┌──

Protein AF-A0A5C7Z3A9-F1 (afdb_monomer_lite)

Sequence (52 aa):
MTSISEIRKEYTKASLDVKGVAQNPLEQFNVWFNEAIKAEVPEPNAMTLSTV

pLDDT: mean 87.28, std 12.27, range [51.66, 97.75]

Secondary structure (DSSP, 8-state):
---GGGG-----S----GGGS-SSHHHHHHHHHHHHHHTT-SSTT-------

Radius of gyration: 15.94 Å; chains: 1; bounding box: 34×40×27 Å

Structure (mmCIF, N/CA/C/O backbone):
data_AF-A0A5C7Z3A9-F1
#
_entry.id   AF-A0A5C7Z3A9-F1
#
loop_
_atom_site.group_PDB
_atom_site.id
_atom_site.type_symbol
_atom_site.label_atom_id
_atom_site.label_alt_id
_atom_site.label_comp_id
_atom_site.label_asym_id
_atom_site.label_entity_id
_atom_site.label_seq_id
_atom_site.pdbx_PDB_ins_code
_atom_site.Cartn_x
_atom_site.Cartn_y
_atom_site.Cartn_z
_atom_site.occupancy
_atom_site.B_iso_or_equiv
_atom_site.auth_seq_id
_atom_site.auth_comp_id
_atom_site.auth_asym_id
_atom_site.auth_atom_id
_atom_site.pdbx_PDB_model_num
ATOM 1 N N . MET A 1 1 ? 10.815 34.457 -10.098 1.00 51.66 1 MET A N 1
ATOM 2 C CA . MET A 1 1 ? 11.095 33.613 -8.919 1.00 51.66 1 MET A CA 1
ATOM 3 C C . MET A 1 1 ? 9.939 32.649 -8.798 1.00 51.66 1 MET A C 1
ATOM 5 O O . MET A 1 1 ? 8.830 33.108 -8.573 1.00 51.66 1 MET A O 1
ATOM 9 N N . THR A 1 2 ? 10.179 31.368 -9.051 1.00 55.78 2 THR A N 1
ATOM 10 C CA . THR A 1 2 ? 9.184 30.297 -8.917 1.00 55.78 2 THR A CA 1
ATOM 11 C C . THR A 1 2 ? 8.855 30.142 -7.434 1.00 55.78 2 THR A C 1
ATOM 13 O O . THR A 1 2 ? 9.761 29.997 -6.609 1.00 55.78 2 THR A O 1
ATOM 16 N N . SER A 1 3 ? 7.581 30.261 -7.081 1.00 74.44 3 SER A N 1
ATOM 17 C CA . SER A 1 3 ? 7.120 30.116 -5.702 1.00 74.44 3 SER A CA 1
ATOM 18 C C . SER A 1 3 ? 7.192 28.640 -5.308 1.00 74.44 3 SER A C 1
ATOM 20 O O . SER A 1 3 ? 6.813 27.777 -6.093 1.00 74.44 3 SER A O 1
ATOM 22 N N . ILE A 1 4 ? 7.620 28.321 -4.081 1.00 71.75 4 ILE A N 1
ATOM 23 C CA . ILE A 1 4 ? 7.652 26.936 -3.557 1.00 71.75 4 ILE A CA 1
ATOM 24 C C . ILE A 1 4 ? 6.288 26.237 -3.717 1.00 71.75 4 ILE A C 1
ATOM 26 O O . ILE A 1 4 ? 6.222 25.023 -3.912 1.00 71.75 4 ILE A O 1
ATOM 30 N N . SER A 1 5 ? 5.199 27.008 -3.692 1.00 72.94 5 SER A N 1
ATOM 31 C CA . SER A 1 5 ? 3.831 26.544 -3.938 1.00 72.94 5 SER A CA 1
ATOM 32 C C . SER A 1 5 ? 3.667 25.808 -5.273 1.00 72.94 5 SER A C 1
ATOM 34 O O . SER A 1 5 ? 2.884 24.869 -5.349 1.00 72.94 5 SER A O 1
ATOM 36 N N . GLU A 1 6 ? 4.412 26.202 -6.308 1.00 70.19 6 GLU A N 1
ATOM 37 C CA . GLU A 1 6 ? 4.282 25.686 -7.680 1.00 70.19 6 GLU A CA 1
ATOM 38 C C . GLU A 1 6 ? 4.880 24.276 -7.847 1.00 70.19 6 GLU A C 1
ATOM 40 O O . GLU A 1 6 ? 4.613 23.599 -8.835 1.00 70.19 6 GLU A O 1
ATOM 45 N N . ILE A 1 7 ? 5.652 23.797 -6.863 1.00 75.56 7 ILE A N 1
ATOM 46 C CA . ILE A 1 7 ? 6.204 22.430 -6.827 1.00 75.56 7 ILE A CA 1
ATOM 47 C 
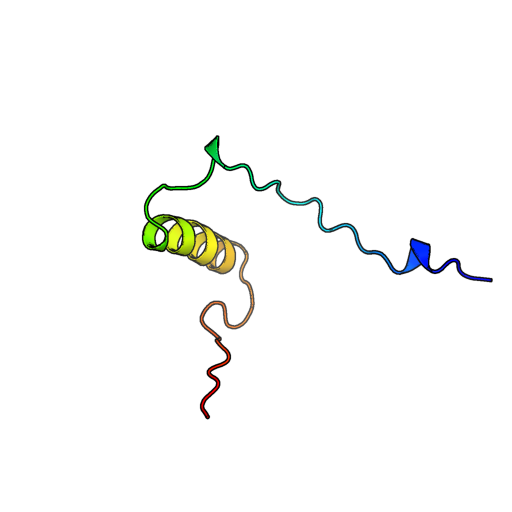C . ILE A 1 7 ? 5.156 21.436 -6.293 1.00 75.56 7 ILE A C 1
ATOM 49 O O . ILE A 1 7 ? 5.266 20.221 -6.490 1.00 75.56 7 ILE A O 1
ATOM 53 N N . ARG A 1 8 ? 4.123 21.930 -5.600 1.00 74.31 8 ARG A N 1
ATOM 54 C CA . ARG A 1 8 ? 3.119 21.088 -4.955 1.00 74.31 8 ARG A CA 1
ATOM 55 C C . ARG A 1 8 ? 2.201 20.486 -6.021 1.00 74.31 8 ARG A C 1
ATOM 57 O O . ARG A 1 8 ? 1.312 21.143 -6.546 1.00 74.31 8 ARG A O 1
ATOM 64 N N . LYS A 1 9 ? 2.400 19.204 -6.322 1.00 67.06 9 LYS A N 1
ATOM 65 C CA . LYS A 1 9 ? 1.406 18.404 -7.042 1.00 67.06 9 LYS A CA 1
ATOM 66 C C . LYS A 1 9 ? 0.302 18.021 -6.067 1.00 67.06 9 LYS A C 1
ATOM 68 O O . LYS A 1 9 ? 0.553 17.301 -5.102 1.00 67.06 9 LYS A O 1
ATOM 73 N N . GLU A 1 10 ? -0.906 18.509 -6.310 1.00 66.50 10 GLU A N 1
ATOM 74 C CA . GLU A 1 10 ? -2.077 18.061 -5.566 1.00 66.50 10 GLU A CA 1
ATOM 75 C C . GLU A 1 10 ? -2.573 16.737 -6.153 1.00 66.50 10 GLU A C 1
ATOM 77 O O . GLU A 1 10 ? -3.004 16.656 -7.303 1.00 66.50 10 GLU A O 1
ATOM 82 N N . TYR A 1 11 ? -2.491 15.673 -5.360 1.00 66.38 11 TYR A N 1
ATOM 83 C CA . TYR A 1 11 ? -2.998 14.355 -5.727 1.00 66.38 11 TYR A CA 1
ATOM 84 C C . TYR A 1 11 ? -4.472 14.251 -5.317 1.00 66.38 11 TYR A C 1
ATOM 86 O O . TYR A 1 11 ? -4.815 13.605 -4.335 1.00 66.38 11 TYR A O 1
ATOM 94 N N . THR A 1 12 ? -5.353 14.924 -6.059 1.00 67.62 12 THR A N 1
ATOM 95 C CA . THR A 1 12 ? -6.790 15.061 -5.735 1.00 67.62 12 THR A CA 1
ATOM 96 C C . THR A 1 12 ? -7.672 13.921 -6.252 1.00 67.62 12 THR A C 1
ATOM 98 O O . THR A 1 12 ? -8.894 14.011 -6.186 1.00 67.62 12 THR A O 1
ATOM 101 N N . LYS A 1 13 ? -7.082 12.841 -6.785 1.00 70.75 13 LYS A N 1
ATOM 102 C CA . LYS A 1 13 ? -7.829 11.772 -7.475 1.00 70.75 13 LYS A CA 1
ATOM 103 C C . LYS A 1 13 ? -8.859 11.052 -6.595 1.00 70.75 13 LYS A C 1
ATOM 105 O O . LYS A 1 13 ? -9.842 10.562 -7.138 1.00 70.75 13 LYS A O 1
ATOM 110 N N . ALA A 1 14 ? -8.644 10.976 -5.284 1.00 75.00 14 ALA A N 1
ATOM 111 C CA . ALA A 1 14 ? -9.583 10.365 -4.348 1.00 75.00 14 ALA A CA 1
ATOM 112 C C . ALA A 1 14 ? -9.416 10.950 -2.937 1.00 75.00 14 ALA A C 1
ATOM 114 O O . ALA A 1 14 ? -8.314 11.333 -2.546 1.00 75.00 14 ALA A O 1
ATOM 115 N N . SER A 1 15 ? -10.507 10.994 -2.169 1.00 82.19 15 SER A N 1
ATOM 116 C CA . SER A 1 15 ? -10.507 11.353 -0.746 1.00 82.19 15 SER A CA 1
ATOM 117 C C . SER A 1 15 ? -10.667 10.108 0.122 1.00 82.19 15 SER A C 1
ATOM 119 O O . SER A 1 15 ? -11.488 9.249 -0.194 1.00 82.19 15 SER A O 1
ATOM 121 N N . LEU A 1 16 ? -9.946 10.043 1.240 1.00 87.75 16 LEU A N 1
ATOM 122 C CA . LEU A 1 16 ? -10.088 8.978 2.231 1.00 87.75 16 LEU A CA 1
ATOM 123 C C . LEU A 1 16 ? -10.863 9.498 3.448 1.00 87.75 16 LEU A C 1
ATOM 125 O O . LEU A 1 16 ? -10.409 10.433 4.103 1.00 87.75 16 LEU A O 1
ATOM 129 N N . ASP A 1 17 ? -12.013 8.894 3.749 1.00 89.75 17 ASP A N 1
ATOM 130 C CA . ASP A 1 17 ? -12.853 9.231 4.907 1.00 89.75 17 ASP A CA 1
ATOM 131 C C . ASP A 1 17 ? -13.089 7.990 5.772 1.00 89.75 17 ASP A C 1
ATOM 133 O O . ASP A 1 17 ? -13.272 6.891 5.249 1.00 89.75 17 ASP A O 1
ATOM 137 N N . VAL A 1 18 ? -13.130 8.165 7.095 1.00 90.38 18 VAL A N 1
ATOM 138 C CA . VAL A 1 18 ? -13.309 7.069 8.064 1.00 90.38 18 VAL A CA 1
ATOM 139 C C . VAL A 1 18 ? -14.589 6.270 7.800 1.00 90.38 18 VAL A C 1
ATOM 141 O O . VAL A 1 18 ? -14.602 5.057 7.987 1.00 90.38 18 VAL A O 1
ATOM 144 N N . LYS A 1 19 ? -15.660 6.916 7.329 1.00 91.19 19 LYS A N 1
ATOM 145 C CA . LYS A 1 19 ? -16.933 6.254 7.005 1.00 91.19 19 LYS A CA 1
ATOM 146 C C . LYS A 1 19 ? -16.853 5.400 5.739 1.00 91.19 19 LYS A C 1
ATOM 148 O O . LYS A 1 19 ? -17.698 4.531 5.556 1.00 91.19 19 LYS A O 1
ATOM 153 N N . GLY A 1 20 ? -15.888 5.678 4.862 1.00 89.19 20 GLY A N 1
ATOM 154 C CA . GLY A 1 20 ? -15.677 4.968 3.600 1.00 89.19 20 GLY A CA 1
ATOM 155 C C . GLY A 1 20 ? -14.607 3.878 3.665 1.00 89.19 20 GLY A C 1
ATOM 156 O O . GLY A 1 20 ? -14.384 3.204 2.663 1.00 89.19 20 GLY A O 1
ATOM 157 N N . VAL A 1 21 ? -13.940 3.708 4.809 1.00 94.81 21 VAL A N 1
ATOM 158 C CA . VAL A 1 21 ? -12.895 2.697 5.008 1.00 94.81 21 VAL A CA 1
ATOM 159 C C . VAL A 1 21 ? -13.490 1.427 5.606 1.00 94.81 21 VAL A C 1
ATOM 161 O O . VAL A 1 21 ? -14.302 1.480 6.532 1.00 94.81 21 VAL A O 1
ATOM 164 N N . ALA A 1 22 ? -13.073 0.271 5.089 1.00 95.44 22 ALA A N 1
ATOM 165 C CA . ALA A 1 22 ? -13.439 -1.019 5.654 1.00 95.44 22 ALA A CA 1
ATOM 166 C C . ALA A 1 22 ? -12.908 -1.151 7.091 1.00 95.44 22 ALA A C 1
ATOM 168 O O . ALA A 1 22 ? -11.770 -0.788 7.388 1.00 95.44 22 ALA A O 1
ATOM 169 N N . GLN A 1 23 ? -13.723 -1.710 7.989 1.00 94.44 23 GLN A N 1
ATOM 170 C CA . GLN A 1 23 ? -13.324 -1.911 9.388 1.00 94.44 23 GLN A CA 1
ATOM 171 C C . GLN A 1 23 ? -12.164 -2.903 9.519 1.00 94.44 23 GLN A C 1
ATOM 173 O O . GLN A 1 23 ? -11.323 -2.764 10.406 1.00 94.44 23 GLN A O 1
ATOM 178 N N . ASN A 1 24 ? -12.119 -3.903 8.635 1.00 97.12 24 ASN A N 1
ATOM 179 C CA . ASN A 1 24 ? -11.014 -4.840 8.560 1.00 97.12 24 ASN A CA 1
ATOM 180 C C . ASN A 1 24 ? -9.887 -4.244 7.692 1.00 97.12 24 ASN A C 1
ATOM 182 O O . ASN A 1 24 ? -10.084 -4.033 6.492 1.00 97.12 24 ASN A O 1
ATOM 186 N N . PRO A 1 25 ? -8.684 -4.018 8.248 1.00 95.38 25 PRO A N 1
ATOM 187 C CA . PRO A 1 25 ? -7.583 -3.410 7.504 1.00 95.38 25 PRO A CA 1
ATOM 188 C C . PRO A 1 25 ? -7.114 -4.257 6.314 1.00 95.38 25 PRO A C 1
ATOM 190 O O . PRO A 1 25 ? -6.663 -3.700 5.314 1.00 95.38 25 PRO A O 1
ATOM 193 N N . LEU A 1 26 ? -7.250 -5.587 6.374 1.00 97.75 26 LEU A N 1
ATOM 194 C CA . LEU A 1 26 ? -6.900 -6.460 5.249 1.00 97.75 26 LEU A CA 1
ATOM 195 C C . LEU A 1 26 ? -7.905 -6.339 4.098 1.00 97.75 26 LEU A C 1
ATOM 197 O O . LEU A 1 26 ? -7.521 -6.414 2.933 1.00 97.75 26 LEU A O 1
ATOM 201 N N . GLU A 1 27 ? -9.181 -6.105 4.405 1.00 97.31 27 GLU A N 1
ATOM 202 C CA . GLU A 1 27 ? -10.195 -5.832 3.382 1.00 97.31 27 GLU A CA 1
ATOM 203 C C . GLU A 1 27 ? -9.935 -4.484 2.713 1.00 97.31 27 GLU A C 1
ATOM 205 O O . GLU A 1 27 ? -9.964 -4.405 1.485 1.00 97.31 27 GLU A O 1
ATOM 210 N N . GLN A 1 28 ? -9.587 -3.450 3.489 1.00 96.75 28 GLN A N 1
ATOM 211 C CA . GLN A 1 28 ? -9.227 -2.153 2.916 1.00 96.75 28 GLN A CA 1
ATOM 212 C C . GLN A 1 28 ? -7.977 -2.248 2.031 1.00 96.75 28 GLN A C 1
ATOM 214 O O . GLN A 1 28 ? -7.950 -1.679 0.939 1.00 96.75 28 GLN A O 1
ATOM 219 N N . PHE A 1 29 ? -6.958 -2.990 2.473 1.00 96.56 29 PHE A N 1
ATOM 220 C CA . PHE A 1 29 ? -5.765 -3.241 1.667 1.00 96.56 29 PHE A CA 1
ATOM
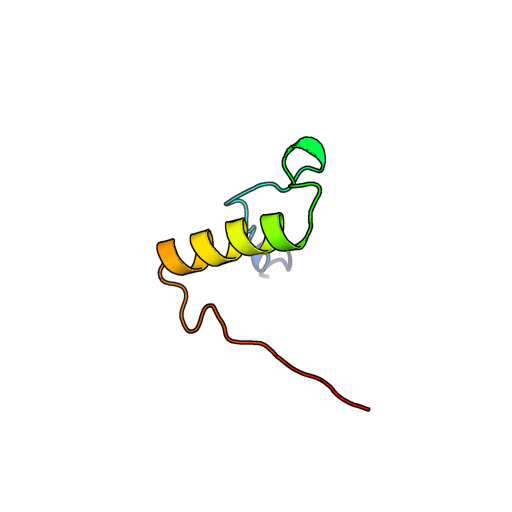 221 C C . PHE A 1 29 ? -6.121 -3.921 0.341 1.00 96.56 29 PHE A C 1
ATOM 223 O O . PHE A 1 29 ? -5.672 -3.472 -0.711 1.00 96.56 29 PHE A O 1
ATOM 230 N N . ASN A 1 30 ? -6.974 -4.950 0.367 1.00 97.38 30 ASN A N 1
ATOM 231 C CA . ASN A 1 30 ? -7.412 -5.637 -0.847 1.00 97.38 30 ASN A CA 1
ATOM 232 C C . ASN A 1 30 ? -8.135 -4.698 -1.824 1.00 97.38 30 ASN A C 1
ATOM 234 O O . ASN A 1 30 ? -7.952 -4.836 -3.033 1.00 97.38 30 ASN A O 1
ATOM 238 N N . VAL A 1 31 ? -8.937 -3.744 -1.339 1.00 96.06 31 VAL A N 1
ATOM 239 C CA . VAL A 1 31 ? -9.578 -2.733 -2.201 1.00 96.06 31 VAL A CA 1
ATOM 240 C C . VAL A 1 31 ? -8.515 -1.926 -2.947 1.00 96.06 31 VAL A C 1
ATOM 242 O O . VAL A 1 31 ? -8.514 -1.914 -4.178 1.00 96.06 31 VAL A O 1
ATOM 245 N N . TRP A 1 32 ? -7.562 -1.334 -2.226 1.00 95.69 32 TRP A N 1
ATOM 246 C CA . TRP A 1 32 ? -6.507 -0.516 -2.833 1.00 95.69 32 TRP A CA 1
ATOM 247 C C . TRP A 1 32 ? -5.568 -1.310 -3.736 1.00 95.69 32 TRP A C 1
ATOM 249 O O . TRP A 1 32 ? -5.184 -0.838 -4.804 1.00 95.69 32 TRP A O 1
ATOM 259 N N . PHE A 1 33 ? -5.217 -2.531 -3.341 1.00 96.44 33 PHE A N 1
ATOM 260 C CA . PHE A 1 33 ? -4.366 -3.396 -4.146 1.00 96.44 33 PHE A CA 1
ATOM 261 C C . PHE A 1 33 ? -5.038 -3.748 -5.481 1.00 96.44 33 PHE A C 1
ATOM 263 O O . PHE A 1 33 ? -4.418 -3.652 -6.540 1.00 96.44 33 PHE A O 1
ATOM 270 N N . ASN A 1 34 ? -6.339 -4.055 -5.460 1.00 96.94 34 ASN A N 1
ATOM 271 C CA . ASN A 1 34 ? -7.106 -4.294 -6.681 1.00 96.94 34 ASN A
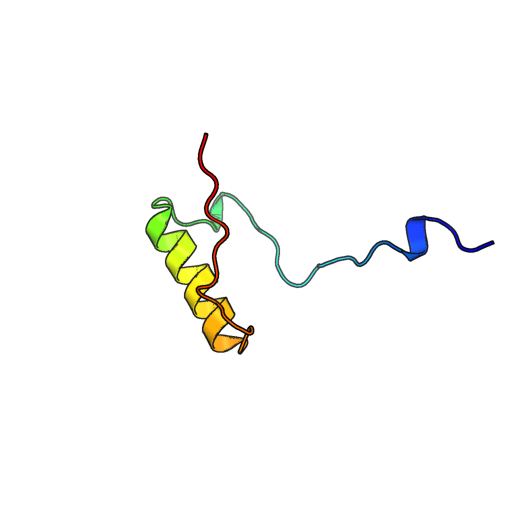 CA 1
ATOM 272 C C . ASN A 1 34 ? -7.242 -3.034 -7.549 1.00 96.94 34 ASN A C 1
ATOM 274 O O . ASN A 1 34 ? -7.238 -3.139 -8.775 1.00 96.94 34 ASN A O 1
ATOM 278 N N . GLU A 1 35 ? -7.367 -1.849 -6.951 1.00 94.94 35 GLU A N 1
ATOM 279 C CA . GLU A 1 35 ? -7.347 -0.581 -7.690 1.00 94.94 35 GLU A CA 1
ATOM 280 C C . GLU A 1 35 ? -5.994 -0.342 -8.372 1.00 94.94 35 GLU A C 1
ATOM 282 O O . GLU A 1 35 ? -5.971 0.039 -9.541 1.00 94.94 35 GLU A O 1
ATOM 287 N N . ALA A 1 36 ? -4.880 -0.630 -7.692 1.00 94.38 36 ALA A N 1
ATOM 288 C CA . ALA A 1 36 ? -3.536 -0.518 -8.259 1.00 94.38 36 ALA A CA 1
ATOM 289 C C . ALA A 1 36 ? -3.322 -1.479 -9.441 1.00 94.38 36 ALA A C 1
ATOM 291 O O . ALA A 1 36 ? -2.774 -1.071 -10.465 1.00 94.38 36 ALA A O 1
ATOM 292 N N . ILE A 1 37 ? -3.820 -2.719 -9.340 1.00 96.19 37 ILE A N 1
ATOM 293 C CA . ILE A 1 37 ? -3.808 -3.687 -10.449 1.00 96.19 37 ILE A CA 1
ATOM 294 C C . ILE A 1 37 ? -4.632 -3.164 -11.631 1.00 96.19 37 ILE A C 1
ATOM 296 O O . ILE A 1 37 ? -4.153 -3.164 -12.761 1.00 96.19 37 ILE A O 1
ATOM 300 N N . LYS A 1 38 ? -5.860 -2.689 -11.383 1.00 96.19 38 LYS A N 1
ATOM 301 C CA . LYS A 1 38 ? -6.743 -2.147 -12.435 1.00 96.19 38 LYS A CA 1
ATOM 302 C C . LYS A 1 38 ? -6.177 -0.895 -13.101 1.00 96.19 38 LYS A C 1
ATOM 304 O O . LYS A 1 38 ? -6.470 -0.647 -14.263 1.00 96.19 38 LYS A O 1
ATOM 309 N N . ALA A 1 39 ? -5.414 -0.099 -12.359 1.00 94.56 39 ALA A N 1
ATOM 310 C CA . ALA A 1 39 ? -4.732 1.084 -12.864 1.00 94.56 39 ALA A CA 1
ATOM 311 C C . ALA A 1 39 ? -3.388 0.762 -13.544 1.00 94.56 39 ALA A C 1
ATOM 313 O O . ALA A 1 39 ? -2.696 1.697 -13.944 1.00 94.56 39 ALA A O 1
ATOM 314 N N . GLU A 1 40 ? -3.026 -0.523 -13.654 1.00 95.12 40 GLU A N 1
ATOM 315 C CA . GLU A 1 40 ? -1.783 -1.007 -14.267 1.00 95.12 40 GLU A CA 1
ATOM 316 C C . GLU A 1 40 ? -0.535 -0.341 -13.666 1.00 95.12 40 GLU A C 1
ATOM 318 O O . GLU A 1 40 ? 0.427 -0.006 -14.360 1.00 95.12 40 GLU A O 1
ATOM 323 N N . VAL A 1 41 ? -0.554 -0.125 -12.346 1.00 93.94 41 VAL A N 1
ATOM 324 C CA . VAL A 1 41 ? 0.609 0.399 -11.625 1.00 93.94 41 VAL A CA 1
ATOM 325 C C . VAL A 1 41 ? 1.760 -0.605 -11.764 1.00 93.94 41 VAL A C 1
ATOM 327 O O . VAL A 1 41 ? 1.540 -1.795 -11.532 1.00 93.94 41 VAL A O 1
ATOM 330 N N . PRO A 1 42 ? 2.983 -0.167 -12.116 1.00 94.75 42 PRO A N 1
ATOM 331 C CA . PRO A 1 42 ? 4.135 -1.060 -12.186 1.00 94.75 42 PRO A CA 1
ATOM 332 C C . PRO A 1 42 ? 4.423 -1.709 -10.831 1.00 94.75 42 PRO A C 1
ATOM 334 O O . PRO A 1 42 ? 4.449 -1.010 -9.820 1.00 94.75 42 PRO A O 1
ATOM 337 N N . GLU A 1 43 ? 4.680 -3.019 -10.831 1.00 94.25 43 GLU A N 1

└──

Your assignment -> In the entries above, find the line with "ATOM 325 C C" and the line with "ATOM 331 C CA", then restate word for word both of them and every line between, with nothing more.

Response to this exercise ->
ATOM 325 C C . VAL A 1 41 ? 1.760 -0.605 -11.764 1.00 93.94 41 VAL A C 1
ATOM 327 O O . VAL A 1 41 ? 1.540 -1.795 -11.532 1.00 93.94 41 VAL A O 1
ATOM 330 N N . PRO A 1 42 ? 2.983 -0.167 -12.116 1.00 94.75 42 PRO A N 1
ATOM 331 C CA . PRO A 1 42 ? 4.135 -1.060 -12.186 1.00 94.75 42 PRO A CA 1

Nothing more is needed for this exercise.